Thursday, December 2, 2010

The power of story

About 2 years ago now, I sensed that I needed to get away from the craziness of life for a week and go to this little place of prayer called The Hermitage in Three Rivers, Michigan.  It's a place where they practice the discipline of silence and you have time and space to just meet with God.

I'd been somewhat avoiding having such extended time with my own thoughts.  My brother had been diagnosed with cancer that year, and I'd spent a lot of the year just trying to survive.  I can't even explain now what the realization of his mortality did to me emotionally.  He's the only person who experienced life with me in that way - we grew up in the states, and then left with our family to move overseas when I was 13 and he was 11.  The thought of not having someone in the world who understands that life experience was horrifying to me.  But I think I only cried about it once, and then I proceeded to take care of everyone - him, my sister-in-law, myself.  My parents were still gone, you see, living overseas.  So taking care of everything fell on me.

I'd spent a lot of years before that surviving too.  The moving back and forth overseas and losing all important relationships made it hard for me to be able to open up and risk needing other people around.  Inevitably, they would leave or I would leave.  It doesn't help that I have a passion for and an interest in the world, so virtually all of my friends are forever jet-setting around, spending a year in this country or that one.  I had finally come to a place of healthy interdependence within a community, and then once again I was headed toward survival.  And for me, that means shutting everything off - all emotions, all relationships - and just walking through life.  I was well on my way toward doing that again.  And what I've noticed about life is that if you hold on to a pattern like that long enough, it becomes very difficult to undo.

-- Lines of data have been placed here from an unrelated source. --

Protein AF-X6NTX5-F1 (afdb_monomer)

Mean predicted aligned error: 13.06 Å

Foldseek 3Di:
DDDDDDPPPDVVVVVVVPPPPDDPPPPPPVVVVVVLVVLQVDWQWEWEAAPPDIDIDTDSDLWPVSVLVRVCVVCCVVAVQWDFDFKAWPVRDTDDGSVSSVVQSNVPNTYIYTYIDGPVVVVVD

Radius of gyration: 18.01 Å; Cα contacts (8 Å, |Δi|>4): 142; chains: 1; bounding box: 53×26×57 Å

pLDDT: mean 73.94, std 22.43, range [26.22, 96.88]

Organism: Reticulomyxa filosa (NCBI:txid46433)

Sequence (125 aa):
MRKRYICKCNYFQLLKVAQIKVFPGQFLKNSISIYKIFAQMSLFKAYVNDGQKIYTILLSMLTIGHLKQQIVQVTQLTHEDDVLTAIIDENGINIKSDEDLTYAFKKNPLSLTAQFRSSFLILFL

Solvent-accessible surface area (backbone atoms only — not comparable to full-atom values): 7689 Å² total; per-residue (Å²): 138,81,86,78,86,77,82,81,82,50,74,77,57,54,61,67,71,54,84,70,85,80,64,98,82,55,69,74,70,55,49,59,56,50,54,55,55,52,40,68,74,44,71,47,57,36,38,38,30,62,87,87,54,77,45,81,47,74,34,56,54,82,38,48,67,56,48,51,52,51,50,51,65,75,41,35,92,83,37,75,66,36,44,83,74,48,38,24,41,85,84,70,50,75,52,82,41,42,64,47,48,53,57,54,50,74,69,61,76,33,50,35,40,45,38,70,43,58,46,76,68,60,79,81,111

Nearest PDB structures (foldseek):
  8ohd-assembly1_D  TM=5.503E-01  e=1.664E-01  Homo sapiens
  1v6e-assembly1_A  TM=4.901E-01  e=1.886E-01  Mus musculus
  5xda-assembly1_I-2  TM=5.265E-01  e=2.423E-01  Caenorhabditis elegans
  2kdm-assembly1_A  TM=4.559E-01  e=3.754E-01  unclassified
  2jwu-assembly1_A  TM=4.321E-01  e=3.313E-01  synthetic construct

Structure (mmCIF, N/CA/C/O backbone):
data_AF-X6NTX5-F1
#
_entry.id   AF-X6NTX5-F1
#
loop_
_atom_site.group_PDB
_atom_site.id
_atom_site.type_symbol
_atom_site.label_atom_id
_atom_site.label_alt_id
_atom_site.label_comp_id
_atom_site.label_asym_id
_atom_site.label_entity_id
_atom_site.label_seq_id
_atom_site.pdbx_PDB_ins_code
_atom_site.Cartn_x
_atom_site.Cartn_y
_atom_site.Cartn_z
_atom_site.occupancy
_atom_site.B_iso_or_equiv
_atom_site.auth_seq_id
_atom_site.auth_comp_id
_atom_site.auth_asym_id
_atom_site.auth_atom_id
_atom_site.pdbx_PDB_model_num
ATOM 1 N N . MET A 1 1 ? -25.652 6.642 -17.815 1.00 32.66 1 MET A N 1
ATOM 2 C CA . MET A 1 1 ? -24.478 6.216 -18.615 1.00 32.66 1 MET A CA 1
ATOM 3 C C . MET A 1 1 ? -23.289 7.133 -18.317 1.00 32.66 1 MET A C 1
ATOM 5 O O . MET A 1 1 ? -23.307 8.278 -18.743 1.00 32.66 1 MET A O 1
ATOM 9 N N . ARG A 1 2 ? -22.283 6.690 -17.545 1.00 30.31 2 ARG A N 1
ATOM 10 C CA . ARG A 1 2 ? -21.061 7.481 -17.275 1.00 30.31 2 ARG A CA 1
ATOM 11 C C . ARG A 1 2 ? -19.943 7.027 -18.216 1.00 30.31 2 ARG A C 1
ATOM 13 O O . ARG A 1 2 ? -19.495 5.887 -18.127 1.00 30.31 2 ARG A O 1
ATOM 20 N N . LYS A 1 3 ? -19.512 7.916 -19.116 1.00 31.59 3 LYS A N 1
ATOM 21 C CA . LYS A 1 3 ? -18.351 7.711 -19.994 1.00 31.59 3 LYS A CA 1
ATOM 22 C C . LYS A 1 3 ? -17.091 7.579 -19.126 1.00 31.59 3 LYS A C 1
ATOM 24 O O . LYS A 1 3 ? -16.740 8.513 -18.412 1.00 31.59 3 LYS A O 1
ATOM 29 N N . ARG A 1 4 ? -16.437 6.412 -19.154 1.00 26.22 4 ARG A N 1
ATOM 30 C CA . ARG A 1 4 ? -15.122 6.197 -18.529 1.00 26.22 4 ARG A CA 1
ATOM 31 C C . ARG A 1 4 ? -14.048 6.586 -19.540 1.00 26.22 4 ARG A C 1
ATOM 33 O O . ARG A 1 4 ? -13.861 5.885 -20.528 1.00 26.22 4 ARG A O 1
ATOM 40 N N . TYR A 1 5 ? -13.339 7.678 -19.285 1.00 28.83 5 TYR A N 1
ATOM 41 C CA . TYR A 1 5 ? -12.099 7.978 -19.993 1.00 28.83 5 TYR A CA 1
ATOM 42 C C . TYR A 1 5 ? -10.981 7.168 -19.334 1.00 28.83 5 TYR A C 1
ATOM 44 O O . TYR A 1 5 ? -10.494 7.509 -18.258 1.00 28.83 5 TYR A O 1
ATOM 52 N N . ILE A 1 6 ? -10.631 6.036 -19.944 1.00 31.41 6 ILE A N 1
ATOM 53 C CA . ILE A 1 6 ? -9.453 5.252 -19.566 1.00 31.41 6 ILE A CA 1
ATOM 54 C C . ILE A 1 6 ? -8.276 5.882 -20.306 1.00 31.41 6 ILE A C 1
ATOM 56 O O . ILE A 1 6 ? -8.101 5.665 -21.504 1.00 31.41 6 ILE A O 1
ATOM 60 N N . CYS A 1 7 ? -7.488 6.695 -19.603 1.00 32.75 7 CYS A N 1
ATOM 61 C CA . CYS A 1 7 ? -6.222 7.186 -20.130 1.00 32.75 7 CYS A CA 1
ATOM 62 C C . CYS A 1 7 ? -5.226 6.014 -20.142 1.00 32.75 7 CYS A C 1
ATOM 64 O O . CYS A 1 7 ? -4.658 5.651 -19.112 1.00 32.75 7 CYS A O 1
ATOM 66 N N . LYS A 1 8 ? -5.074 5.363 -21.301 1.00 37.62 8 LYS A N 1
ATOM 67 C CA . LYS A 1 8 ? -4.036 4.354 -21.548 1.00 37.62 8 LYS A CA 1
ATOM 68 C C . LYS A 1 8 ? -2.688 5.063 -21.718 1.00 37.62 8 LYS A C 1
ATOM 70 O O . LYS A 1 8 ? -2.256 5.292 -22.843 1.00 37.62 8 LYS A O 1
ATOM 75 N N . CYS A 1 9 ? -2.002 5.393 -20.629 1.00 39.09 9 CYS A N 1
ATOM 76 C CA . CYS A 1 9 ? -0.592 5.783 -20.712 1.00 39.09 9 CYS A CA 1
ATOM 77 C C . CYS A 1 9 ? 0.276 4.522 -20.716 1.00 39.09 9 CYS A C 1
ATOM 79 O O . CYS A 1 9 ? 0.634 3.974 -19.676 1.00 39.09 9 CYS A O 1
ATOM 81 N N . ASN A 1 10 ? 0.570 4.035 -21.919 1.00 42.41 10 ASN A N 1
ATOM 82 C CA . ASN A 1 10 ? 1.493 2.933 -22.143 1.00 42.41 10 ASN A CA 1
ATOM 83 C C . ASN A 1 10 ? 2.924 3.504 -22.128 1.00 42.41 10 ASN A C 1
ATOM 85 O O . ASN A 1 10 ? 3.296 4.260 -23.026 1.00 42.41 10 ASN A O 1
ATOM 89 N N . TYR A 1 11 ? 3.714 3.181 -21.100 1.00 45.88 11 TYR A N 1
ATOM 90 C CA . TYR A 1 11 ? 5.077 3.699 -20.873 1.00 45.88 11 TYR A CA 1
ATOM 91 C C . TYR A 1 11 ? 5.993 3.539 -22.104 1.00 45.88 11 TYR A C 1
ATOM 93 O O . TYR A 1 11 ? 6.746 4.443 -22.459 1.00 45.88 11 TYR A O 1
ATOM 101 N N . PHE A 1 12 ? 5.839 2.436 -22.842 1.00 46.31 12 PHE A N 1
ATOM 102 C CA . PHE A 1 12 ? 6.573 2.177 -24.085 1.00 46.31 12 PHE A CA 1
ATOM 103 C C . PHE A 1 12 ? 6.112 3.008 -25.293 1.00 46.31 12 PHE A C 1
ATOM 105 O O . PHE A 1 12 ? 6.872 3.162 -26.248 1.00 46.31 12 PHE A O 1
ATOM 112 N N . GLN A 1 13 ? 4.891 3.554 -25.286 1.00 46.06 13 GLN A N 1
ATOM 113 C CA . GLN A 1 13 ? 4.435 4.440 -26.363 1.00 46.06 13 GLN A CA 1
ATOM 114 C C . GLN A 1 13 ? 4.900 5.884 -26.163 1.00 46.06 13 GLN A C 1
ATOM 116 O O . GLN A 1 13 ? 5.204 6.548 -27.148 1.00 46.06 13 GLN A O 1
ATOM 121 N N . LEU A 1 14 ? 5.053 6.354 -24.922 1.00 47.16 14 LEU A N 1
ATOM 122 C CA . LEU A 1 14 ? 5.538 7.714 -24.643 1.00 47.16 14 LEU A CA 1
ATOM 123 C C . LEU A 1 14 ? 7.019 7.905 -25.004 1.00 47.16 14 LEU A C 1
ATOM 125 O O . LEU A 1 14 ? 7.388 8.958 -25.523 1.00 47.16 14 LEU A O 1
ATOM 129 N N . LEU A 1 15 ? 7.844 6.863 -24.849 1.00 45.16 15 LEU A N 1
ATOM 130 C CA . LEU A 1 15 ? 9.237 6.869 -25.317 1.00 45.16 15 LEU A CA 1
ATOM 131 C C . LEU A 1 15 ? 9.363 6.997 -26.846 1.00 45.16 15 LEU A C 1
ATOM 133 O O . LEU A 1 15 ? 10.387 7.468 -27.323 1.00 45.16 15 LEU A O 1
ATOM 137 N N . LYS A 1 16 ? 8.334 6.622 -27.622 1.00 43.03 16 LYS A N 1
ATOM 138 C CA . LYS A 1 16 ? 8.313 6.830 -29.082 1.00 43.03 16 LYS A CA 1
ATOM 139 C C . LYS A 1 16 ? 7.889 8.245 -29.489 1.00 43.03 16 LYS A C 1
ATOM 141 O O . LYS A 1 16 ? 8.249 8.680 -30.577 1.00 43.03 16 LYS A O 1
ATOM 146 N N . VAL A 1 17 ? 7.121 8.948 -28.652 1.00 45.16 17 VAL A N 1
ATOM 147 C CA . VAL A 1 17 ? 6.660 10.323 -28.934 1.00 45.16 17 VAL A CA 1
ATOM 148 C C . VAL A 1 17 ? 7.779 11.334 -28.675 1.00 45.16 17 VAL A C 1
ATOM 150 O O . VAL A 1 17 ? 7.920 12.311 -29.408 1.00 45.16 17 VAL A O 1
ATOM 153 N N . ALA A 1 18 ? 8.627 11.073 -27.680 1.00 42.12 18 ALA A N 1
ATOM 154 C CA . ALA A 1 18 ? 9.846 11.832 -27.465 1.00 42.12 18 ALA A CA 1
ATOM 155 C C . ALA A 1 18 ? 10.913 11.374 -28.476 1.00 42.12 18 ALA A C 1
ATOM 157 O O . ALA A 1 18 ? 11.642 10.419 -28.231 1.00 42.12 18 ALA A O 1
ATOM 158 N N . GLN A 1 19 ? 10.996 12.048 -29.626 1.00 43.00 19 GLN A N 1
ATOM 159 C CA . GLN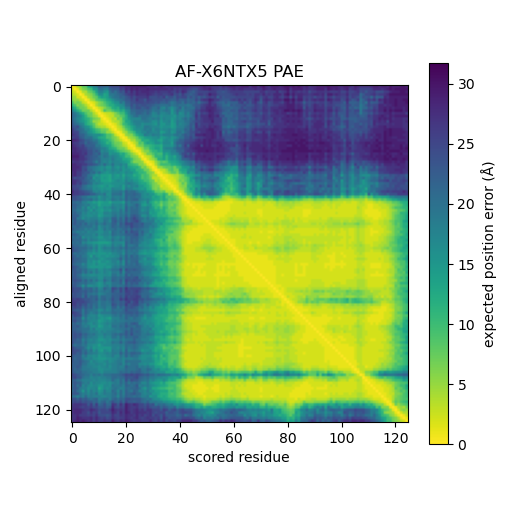 A 1 19 ? 12.076 11.943 -30.622 1.00 43.00 19 GLN A CA 1
ATOM 160 C C . GLN A 1 19 ? 13.446 12.347 -30.027 1.00 43.00 19 GLN A C 1
ATOM 162 O O . GLN A 1 19 ? 14.085 13.302 -30.464 1.00 43.00 19 GLN A O 1
ATOM 167 N N . ILE A 1 20 ? 13.914 11.656 -28.990 1.00 48.22 20 IL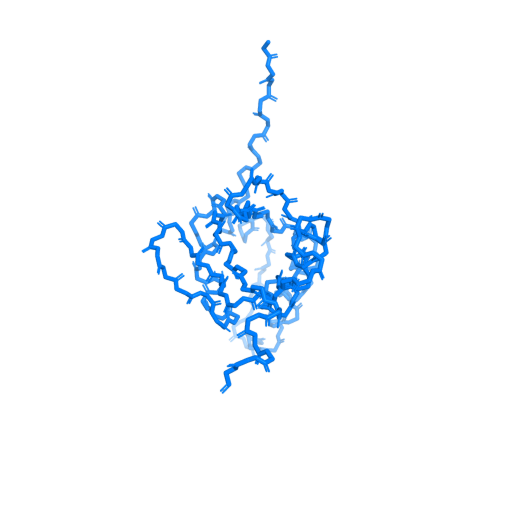E A N 1
ATOM 168 C CA . ILE A 1 20 ? 15.222 11.894 -28.388 1.00 48.22 20 ILE A CA 1
ATOM 169 C C . ILE A 1 20 ? 16.213 11.030 -29.161 1.00 48.22 20 ILE A C 1
ATOM 171 O O . ILE A 1 20 ? 16.286 9.815 -28.992 1.00 48.22 20 ILE A O 1
ATOM 175 N N . LYS A 1 21 ? 16.974 11.668 -30.050 1.00 43.78 21 LYS A N 1
ATOM 176 C CA . LYS A 1 21 ? 18.098 11.048 -30.754 1.00 43.78 21 LYS A CA 1
ATOM 177 C C . LYS A 1 21 ? 19.219 10.814 -29.734 1.00 43.78 21 LYS A C 1
ATOM 179 O O . LYS A 1 21 ? 19.980 11.724 -29.415 1.00 43.78 21 LYS A O 1
ATOM 184 N N . VAL A 1 22 ? 19.263 9.620 -29.146 1.00 46.41 22 VAL A N 1
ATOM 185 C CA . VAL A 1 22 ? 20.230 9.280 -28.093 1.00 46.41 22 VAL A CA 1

So away I went, to the Hermitage.  I took a stack of books from the library - spiritual books, devotionals.  I took my guitar, my journal, my Bible.  And I went and I stayed in a tiny cabin in the woods.  And I had space and time to listen.  When I got to the cabin, I found some books sitting in the desk.  One of them was CS Lewis's "Till we have faces."  When I got tired of reading "serious" books, I picked that one up.  And I was engrossed.  Here was a story about a person whose whole world had fallen apart.  I read and I read, and then I got to the part where she is led to the room to read her charges against the god in the story.

And I stopped.  And I cried.  And I finally made the choice to be real about my own "charges" against God - about my questions about whether he is good and whether he will provide for us.  My refusal to admit those questions, even to myself, had created a barrier between myself and God, and probably myself and other people.  Once I said those words out loud, I was able to hear the truth from Scripture about who God actually is.

And that's the power of story.  I don't know if there's anything else that would have unlocked my barriers to relationship with God, because I'm not sure that I even knew they were there.  Reading the story and feeling the character's pain and walking with her through her own experience allowed me to draw parallels with my own life and allowed God to bring me to a place of willingness to be real with where I was at.

So part of the reason I believe so strongly that story is a way to engage with people's barriers to faith and trust is because that's what worked in my own life.  That's what spoke to my own barriers and allowed me to move forward and take a risk to speak and to trust.  I don't think it would have been half as powerful for someone to just look at me and say "Anna, you're obviously not trusting God right now."  And how many people were there who I would have trusted to speak into my life anyway?  I was basically emotionally removed from everyone and everything.

Story is nonthreatening.  Story is compelling.  Story gives people a chance to absorb truth in a way that it never will be absorbed when it's communicated through declarative statements.

For example, which was more compelling to you?  The last paragraph of this post?  Or the story I just told about myself?